[Stored data entries]
********************

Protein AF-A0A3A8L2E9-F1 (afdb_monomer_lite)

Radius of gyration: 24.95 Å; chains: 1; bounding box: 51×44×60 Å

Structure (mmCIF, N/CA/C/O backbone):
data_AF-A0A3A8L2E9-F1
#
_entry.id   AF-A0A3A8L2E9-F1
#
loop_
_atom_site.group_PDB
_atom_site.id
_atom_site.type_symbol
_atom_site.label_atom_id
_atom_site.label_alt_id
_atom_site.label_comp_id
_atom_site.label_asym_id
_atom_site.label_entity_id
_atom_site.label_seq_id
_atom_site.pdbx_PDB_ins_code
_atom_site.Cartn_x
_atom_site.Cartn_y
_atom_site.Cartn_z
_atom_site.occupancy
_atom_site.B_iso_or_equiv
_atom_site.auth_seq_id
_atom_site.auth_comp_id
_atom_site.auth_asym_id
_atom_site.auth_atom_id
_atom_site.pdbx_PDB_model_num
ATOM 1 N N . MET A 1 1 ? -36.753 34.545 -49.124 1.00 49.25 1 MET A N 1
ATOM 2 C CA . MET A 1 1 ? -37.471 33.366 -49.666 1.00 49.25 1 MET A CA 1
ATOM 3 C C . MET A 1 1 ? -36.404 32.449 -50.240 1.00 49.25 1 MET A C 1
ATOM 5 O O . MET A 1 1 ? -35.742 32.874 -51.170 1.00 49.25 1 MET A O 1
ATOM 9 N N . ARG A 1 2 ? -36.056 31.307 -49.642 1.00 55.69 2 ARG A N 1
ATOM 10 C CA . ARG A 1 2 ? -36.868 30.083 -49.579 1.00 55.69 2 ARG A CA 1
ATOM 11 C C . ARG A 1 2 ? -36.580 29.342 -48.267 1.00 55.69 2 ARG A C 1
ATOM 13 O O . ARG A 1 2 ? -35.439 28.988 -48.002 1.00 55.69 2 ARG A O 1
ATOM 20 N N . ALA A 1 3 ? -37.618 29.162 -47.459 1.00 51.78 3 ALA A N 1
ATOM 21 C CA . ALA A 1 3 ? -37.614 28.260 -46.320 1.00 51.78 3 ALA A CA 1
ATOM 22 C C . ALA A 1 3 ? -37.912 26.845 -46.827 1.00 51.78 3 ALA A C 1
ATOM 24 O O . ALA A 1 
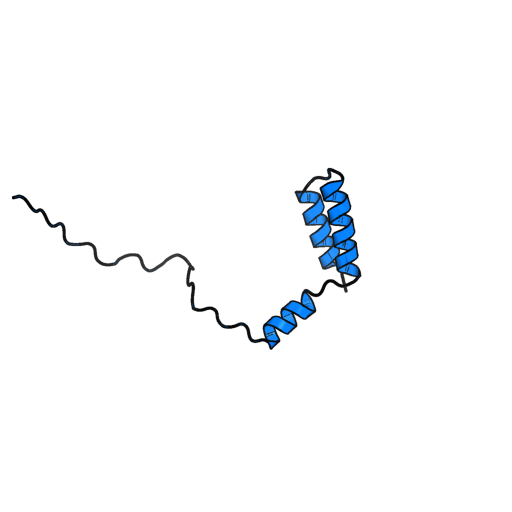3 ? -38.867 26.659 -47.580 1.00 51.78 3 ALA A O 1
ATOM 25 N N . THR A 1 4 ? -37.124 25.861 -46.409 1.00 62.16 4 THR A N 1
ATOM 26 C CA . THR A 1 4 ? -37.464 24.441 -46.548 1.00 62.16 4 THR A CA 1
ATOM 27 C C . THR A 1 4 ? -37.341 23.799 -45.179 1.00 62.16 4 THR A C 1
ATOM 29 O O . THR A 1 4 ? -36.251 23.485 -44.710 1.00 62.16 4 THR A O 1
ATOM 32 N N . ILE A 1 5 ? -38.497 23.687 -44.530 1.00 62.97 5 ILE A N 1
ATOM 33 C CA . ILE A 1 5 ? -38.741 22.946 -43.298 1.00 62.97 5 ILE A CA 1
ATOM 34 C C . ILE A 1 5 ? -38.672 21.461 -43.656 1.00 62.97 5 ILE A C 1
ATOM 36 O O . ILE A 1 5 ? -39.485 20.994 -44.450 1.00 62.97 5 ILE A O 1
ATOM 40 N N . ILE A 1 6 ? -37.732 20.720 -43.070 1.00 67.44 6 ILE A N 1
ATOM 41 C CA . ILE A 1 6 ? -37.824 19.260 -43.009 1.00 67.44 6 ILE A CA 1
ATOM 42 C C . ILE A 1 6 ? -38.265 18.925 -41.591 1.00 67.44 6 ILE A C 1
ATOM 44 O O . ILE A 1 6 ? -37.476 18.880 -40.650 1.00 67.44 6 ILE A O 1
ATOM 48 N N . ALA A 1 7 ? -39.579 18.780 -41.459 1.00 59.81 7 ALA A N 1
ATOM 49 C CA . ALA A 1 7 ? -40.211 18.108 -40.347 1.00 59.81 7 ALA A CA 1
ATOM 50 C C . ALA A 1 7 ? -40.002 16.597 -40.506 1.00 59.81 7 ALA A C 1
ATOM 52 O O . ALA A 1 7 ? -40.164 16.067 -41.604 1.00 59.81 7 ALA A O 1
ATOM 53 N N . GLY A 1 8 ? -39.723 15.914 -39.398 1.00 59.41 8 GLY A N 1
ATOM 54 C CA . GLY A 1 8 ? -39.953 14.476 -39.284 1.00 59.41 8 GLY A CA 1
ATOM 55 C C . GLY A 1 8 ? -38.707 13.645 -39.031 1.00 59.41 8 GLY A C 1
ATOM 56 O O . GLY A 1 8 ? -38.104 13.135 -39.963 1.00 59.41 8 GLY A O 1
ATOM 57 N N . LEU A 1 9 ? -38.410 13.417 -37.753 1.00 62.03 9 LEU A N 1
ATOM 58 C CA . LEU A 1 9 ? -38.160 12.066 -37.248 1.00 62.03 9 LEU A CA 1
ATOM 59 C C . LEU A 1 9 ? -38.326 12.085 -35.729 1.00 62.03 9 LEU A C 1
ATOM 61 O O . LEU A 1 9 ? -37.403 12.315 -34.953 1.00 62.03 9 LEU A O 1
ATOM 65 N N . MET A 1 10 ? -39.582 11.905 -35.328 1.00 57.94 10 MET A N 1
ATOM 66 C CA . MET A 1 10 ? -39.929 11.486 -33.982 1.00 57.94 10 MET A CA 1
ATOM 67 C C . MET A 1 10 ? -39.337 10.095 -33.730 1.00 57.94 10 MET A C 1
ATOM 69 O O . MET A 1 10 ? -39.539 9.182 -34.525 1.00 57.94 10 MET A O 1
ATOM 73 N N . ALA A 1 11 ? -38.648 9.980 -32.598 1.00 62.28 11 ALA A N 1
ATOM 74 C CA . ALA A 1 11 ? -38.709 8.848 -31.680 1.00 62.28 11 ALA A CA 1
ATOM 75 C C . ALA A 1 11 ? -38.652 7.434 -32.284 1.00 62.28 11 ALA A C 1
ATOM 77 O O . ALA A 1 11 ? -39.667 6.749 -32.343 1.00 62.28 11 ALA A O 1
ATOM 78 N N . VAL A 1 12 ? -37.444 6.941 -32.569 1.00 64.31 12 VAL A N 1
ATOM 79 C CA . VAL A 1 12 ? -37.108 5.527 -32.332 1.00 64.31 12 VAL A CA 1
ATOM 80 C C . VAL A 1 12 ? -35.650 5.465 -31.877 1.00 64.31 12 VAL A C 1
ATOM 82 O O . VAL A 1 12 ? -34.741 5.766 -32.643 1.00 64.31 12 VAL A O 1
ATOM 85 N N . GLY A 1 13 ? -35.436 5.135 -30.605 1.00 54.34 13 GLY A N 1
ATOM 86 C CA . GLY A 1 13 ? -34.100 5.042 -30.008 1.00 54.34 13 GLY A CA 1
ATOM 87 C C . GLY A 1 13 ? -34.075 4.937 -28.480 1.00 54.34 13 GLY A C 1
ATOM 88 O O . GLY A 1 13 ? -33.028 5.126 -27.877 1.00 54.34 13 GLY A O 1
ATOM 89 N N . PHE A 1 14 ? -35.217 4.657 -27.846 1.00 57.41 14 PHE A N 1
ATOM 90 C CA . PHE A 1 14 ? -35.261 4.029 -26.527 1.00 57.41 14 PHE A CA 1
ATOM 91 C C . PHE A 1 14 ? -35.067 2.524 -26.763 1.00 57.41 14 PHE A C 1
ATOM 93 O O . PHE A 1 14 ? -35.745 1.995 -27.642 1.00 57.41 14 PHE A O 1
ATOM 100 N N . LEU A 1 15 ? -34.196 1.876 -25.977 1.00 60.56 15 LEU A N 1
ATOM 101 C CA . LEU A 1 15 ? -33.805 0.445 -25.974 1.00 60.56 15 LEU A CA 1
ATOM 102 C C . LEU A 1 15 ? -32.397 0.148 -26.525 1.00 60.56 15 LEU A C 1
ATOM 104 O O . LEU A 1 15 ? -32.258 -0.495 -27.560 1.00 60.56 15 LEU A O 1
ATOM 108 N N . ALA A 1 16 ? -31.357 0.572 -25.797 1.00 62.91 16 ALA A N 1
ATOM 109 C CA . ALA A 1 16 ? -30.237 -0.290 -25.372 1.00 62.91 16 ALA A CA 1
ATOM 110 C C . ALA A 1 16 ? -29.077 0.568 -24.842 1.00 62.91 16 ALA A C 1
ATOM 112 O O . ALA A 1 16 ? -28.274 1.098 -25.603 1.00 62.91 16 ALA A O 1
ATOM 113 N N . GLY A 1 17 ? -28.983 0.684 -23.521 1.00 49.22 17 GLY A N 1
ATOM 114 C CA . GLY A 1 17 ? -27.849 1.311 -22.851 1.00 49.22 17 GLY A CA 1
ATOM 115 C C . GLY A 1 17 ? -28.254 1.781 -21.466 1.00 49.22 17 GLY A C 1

********************

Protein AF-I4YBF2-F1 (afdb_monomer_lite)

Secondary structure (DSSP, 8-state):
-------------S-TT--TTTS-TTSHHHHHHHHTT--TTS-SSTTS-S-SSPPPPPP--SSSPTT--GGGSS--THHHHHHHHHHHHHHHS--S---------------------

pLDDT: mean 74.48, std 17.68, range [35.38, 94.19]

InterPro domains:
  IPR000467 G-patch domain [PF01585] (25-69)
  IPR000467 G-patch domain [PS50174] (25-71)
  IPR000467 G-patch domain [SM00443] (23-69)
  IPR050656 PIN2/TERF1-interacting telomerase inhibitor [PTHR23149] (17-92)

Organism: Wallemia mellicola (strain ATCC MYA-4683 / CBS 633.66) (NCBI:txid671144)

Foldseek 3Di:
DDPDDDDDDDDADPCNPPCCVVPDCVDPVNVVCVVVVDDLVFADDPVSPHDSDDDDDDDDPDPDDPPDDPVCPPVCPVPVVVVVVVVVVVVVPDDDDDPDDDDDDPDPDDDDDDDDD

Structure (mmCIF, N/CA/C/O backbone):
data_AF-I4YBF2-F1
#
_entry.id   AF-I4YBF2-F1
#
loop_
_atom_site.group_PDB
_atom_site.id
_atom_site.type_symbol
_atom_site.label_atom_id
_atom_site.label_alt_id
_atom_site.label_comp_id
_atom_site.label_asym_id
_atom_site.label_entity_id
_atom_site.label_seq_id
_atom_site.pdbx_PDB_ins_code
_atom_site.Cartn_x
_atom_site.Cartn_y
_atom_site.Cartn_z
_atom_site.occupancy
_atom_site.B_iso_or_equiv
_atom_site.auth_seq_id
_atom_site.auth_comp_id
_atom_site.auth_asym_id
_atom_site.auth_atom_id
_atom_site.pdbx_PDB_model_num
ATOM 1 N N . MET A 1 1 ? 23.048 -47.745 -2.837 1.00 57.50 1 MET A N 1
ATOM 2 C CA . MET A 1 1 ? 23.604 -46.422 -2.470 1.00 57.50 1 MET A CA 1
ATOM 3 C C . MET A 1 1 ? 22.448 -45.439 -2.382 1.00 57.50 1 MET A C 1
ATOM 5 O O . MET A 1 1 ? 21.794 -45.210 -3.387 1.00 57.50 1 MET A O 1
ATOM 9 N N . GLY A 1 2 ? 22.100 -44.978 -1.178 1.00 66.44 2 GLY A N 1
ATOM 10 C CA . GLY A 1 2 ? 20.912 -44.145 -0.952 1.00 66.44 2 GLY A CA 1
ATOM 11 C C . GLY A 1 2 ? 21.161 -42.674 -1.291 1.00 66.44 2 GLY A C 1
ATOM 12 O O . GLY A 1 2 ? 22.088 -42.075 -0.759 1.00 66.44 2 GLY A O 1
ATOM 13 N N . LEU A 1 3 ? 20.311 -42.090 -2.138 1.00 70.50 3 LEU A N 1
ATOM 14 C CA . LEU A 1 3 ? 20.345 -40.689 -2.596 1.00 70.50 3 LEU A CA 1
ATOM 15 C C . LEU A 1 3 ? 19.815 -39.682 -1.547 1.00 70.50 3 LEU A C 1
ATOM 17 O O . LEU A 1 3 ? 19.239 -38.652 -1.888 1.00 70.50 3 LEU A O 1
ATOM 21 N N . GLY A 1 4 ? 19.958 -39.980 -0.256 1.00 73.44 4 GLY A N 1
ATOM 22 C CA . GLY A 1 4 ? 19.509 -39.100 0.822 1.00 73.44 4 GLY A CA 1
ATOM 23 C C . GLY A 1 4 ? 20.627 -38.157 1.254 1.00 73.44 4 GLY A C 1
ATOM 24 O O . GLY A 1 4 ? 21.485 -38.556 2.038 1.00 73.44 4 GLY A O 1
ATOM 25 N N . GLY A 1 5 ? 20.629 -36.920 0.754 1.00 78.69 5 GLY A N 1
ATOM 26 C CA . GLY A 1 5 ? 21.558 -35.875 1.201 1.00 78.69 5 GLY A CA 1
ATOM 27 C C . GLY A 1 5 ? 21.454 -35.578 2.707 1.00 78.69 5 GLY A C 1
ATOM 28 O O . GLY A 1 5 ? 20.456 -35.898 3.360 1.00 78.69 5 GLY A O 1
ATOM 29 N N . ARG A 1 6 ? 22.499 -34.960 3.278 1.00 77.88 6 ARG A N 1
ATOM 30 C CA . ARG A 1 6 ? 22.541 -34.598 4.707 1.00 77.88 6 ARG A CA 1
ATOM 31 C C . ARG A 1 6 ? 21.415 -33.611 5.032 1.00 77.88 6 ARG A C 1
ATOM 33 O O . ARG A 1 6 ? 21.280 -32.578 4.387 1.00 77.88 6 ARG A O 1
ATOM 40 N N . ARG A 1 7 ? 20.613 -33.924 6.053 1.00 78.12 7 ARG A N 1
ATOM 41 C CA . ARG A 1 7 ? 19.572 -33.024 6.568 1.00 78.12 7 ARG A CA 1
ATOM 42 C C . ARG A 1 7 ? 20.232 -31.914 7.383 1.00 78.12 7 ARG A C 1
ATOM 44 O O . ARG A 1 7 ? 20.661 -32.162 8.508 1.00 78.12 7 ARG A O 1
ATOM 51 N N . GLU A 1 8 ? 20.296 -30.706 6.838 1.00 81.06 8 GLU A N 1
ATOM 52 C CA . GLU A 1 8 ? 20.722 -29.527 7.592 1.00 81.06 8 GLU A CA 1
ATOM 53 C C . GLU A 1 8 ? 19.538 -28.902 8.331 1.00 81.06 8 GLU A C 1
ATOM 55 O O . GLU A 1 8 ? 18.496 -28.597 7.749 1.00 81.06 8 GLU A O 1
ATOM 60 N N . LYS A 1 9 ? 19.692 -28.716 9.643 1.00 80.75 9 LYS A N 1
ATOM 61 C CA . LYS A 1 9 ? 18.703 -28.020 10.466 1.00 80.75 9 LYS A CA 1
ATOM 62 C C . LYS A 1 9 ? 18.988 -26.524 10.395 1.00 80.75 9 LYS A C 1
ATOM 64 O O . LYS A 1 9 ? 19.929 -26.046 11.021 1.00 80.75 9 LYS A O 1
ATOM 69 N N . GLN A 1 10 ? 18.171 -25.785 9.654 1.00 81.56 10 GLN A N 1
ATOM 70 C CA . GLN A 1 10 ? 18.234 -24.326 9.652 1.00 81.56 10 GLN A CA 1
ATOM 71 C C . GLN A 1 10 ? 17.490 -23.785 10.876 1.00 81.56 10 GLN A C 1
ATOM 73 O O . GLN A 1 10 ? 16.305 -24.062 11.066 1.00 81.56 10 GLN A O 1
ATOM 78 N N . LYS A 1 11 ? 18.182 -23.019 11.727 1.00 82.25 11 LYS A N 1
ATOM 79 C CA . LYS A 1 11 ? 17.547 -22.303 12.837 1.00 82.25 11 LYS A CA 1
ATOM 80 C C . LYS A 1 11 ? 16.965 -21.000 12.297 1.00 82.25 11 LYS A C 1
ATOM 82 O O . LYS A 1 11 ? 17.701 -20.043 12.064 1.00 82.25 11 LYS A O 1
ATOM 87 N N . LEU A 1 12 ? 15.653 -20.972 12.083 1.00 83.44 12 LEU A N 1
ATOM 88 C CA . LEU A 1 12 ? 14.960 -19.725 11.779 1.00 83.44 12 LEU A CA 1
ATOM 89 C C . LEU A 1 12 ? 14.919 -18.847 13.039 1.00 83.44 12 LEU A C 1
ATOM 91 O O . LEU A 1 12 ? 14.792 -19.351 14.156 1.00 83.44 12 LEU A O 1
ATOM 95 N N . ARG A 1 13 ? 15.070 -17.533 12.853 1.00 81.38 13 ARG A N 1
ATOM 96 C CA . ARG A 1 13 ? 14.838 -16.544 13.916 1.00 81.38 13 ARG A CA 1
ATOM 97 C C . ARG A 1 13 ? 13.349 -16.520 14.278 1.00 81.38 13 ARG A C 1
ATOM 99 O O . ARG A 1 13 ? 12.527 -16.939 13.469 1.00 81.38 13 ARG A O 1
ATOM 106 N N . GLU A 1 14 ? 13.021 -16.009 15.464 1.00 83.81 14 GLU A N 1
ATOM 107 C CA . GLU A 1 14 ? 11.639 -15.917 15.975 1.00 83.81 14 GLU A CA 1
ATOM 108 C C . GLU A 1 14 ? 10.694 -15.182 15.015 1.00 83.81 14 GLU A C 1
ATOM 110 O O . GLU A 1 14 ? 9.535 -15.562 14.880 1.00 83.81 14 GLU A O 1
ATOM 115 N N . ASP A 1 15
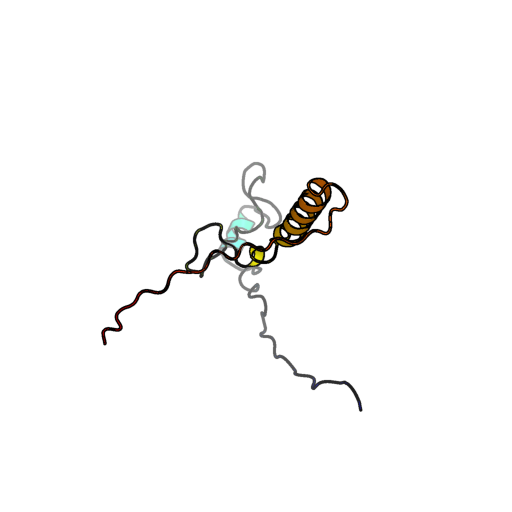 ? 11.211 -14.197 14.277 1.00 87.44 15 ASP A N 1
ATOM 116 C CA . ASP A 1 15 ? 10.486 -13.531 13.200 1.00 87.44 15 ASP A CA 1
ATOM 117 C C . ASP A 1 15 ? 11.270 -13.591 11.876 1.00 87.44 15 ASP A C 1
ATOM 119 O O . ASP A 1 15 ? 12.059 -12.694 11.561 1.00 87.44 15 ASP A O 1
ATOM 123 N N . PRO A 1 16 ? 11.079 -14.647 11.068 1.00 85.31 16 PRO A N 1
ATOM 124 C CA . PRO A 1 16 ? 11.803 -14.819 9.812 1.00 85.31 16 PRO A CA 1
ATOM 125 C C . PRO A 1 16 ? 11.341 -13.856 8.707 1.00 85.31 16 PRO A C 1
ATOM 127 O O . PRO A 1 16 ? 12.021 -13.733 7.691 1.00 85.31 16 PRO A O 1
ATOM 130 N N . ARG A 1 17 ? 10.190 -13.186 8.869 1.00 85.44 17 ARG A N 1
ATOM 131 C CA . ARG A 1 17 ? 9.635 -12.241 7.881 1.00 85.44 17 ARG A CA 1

********************

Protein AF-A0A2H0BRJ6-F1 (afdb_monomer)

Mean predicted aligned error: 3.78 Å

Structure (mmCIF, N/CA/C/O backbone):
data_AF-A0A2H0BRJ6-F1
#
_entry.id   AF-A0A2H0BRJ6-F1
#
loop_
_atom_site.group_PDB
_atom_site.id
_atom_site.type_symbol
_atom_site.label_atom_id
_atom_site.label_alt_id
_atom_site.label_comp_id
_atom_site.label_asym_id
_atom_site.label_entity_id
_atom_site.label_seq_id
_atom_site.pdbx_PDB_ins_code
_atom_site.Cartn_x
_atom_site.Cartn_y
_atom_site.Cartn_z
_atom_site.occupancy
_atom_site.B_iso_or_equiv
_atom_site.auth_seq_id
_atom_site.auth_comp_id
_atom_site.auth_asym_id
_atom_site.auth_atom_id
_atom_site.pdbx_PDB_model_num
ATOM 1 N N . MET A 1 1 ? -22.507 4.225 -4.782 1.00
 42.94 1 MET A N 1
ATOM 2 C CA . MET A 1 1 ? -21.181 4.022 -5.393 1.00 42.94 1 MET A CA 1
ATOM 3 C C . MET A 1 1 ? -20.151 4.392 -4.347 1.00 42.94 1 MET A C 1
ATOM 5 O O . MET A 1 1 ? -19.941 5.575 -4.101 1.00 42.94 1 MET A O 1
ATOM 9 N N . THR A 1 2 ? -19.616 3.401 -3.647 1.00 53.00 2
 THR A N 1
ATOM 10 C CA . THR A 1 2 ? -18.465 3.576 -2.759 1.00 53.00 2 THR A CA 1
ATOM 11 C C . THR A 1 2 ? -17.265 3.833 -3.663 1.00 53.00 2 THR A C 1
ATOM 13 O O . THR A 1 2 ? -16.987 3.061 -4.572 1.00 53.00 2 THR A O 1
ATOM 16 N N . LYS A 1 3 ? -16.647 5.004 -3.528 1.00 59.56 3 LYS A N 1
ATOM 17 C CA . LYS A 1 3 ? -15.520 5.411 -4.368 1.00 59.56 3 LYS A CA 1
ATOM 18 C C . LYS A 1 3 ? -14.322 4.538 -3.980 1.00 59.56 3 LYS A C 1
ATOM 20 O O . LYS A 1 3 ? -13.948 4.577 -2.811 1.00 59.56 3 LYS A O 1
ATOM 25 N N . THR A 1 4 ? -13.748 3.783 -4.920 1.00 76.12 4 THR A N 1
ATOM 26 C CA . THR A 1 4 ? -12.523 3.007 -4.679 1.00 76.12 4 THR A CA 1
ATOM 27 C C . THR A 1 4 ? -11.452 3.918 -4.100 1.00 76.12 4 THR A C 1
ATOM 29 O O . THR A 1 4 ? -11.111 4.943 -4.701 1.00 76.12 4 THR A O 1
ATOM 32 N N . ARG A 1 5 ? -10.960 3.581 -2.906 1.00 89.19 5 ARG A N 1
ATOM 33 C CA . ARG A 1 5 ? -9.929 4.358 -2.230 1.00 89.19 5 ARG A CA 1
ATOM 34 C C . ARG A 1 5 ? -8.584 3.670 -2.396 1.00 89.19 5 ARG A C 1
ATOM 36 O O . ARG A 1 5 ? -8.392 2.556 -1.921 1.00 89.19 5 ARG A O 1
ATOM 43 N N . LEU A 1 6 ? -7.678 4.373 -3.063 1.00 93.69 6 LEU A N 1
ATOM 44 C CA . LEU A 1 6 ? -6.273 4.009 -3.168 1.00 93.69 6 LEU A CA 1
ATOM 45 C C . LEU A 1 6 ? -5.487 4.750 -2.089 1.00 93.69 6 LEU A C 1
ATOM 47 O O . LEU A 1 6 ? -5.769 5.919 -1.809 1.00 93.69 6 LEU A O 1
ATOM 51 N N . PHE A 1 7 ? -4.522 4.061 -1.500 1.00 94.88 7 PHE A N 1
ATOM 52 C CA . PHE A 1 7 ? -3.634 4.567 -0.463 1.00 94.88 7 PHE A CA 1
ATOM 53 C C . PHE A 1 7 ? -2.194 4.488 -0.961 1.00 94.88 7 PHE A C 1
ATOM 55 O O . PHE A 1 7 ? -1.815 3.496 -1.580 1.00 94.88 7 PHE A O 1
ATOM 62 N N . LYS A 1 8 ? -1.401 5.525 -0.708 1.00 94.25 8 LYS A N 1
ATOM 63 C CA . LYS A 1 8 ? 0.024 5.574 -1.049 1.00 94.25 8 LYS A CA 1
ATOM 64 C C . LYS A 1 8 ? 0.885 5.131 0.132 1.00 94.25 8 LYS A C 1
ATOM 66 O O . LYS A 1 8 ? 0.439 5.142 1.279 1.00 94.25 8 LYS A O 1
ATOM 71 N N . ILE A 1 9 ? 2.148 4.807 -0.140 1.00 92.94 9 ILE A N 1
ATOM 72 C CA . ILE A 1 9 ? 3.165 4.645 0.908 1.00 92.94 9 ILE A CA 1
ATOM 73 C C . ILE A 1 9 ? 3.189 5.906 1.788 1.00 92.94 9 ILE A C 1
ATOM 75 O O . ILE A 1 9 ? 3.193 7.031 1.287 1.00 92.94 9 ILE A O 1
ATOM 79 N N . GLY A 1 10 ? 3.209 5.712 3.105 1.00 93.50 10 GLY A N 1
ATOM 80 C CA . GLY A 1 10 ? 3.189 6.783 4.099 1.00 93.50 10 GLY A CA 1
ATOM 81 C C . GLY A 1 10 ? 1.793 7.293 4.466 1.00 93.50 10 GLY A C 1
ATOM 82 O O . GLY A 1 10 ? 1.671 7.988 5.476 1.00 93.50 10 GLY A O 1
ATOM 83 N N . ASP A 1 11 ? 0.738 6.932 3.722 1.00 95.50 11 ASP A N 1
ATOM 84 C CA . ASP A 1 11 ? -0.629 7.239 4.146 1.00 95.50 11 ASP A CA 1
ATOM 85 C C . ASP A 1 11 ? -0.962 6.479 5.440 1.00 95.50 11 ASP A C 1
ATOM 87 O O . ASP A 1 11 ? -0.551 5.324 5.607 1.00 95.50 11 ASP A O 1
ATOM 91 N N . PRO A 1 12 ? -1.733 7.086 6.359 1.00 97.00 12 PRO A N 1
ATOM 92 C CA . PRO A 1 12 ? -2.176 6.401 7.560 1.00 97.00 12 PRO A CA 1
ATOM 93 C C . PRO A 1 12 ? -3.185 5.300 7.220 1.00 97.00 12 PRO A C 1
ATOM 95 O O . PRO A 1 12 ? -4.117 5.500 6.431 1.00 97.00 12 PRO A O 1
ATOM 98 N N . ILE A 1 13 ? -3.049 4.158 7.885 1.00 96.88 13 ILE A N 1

********************

DESCRIPTION OF THE TASK |
Please copy, exactly and with nothing else, the lines above beginning at the line that has "ATOM 52 C CA . PHE" and ending with the line that has "ATOM 66 O O".

SOLUTION TO THIS PROBLEM |
ATOM 52 C CA . PHE A 1 7 ? -3.634 4.567 -0.463 1.00 94.88 7 PHE A CA 1
ATOM 53 C C . PHE A 1 7 ? -2.194 4.488 -0.961 1.00 94.88 7 PHE A C 1
ATOM 55 O O . PHE A 1 7 ? -1.815 3.496 -1.580 1.00 94.88 7 PHE A O 1
ATOM 62 N N . LYS A 1 8 ? -1.401 5.525 -0.708 1.00 94.25 8 LYS A N 1
ATOM 63 C CA . LYS A 1 8 ? 0.024 5.574 -1.049 1.00 94.25 8 LYS A CA 1
ATOM 64 C C . LYS A 1 8 ? 0.885 5.131 0.132 1.00 94.25 8 LYS A C 1
ATOM 66 O O . LYS A 1 8 ? 0.439 5.142 1.279 1.00 94.25 8 LYS A O 1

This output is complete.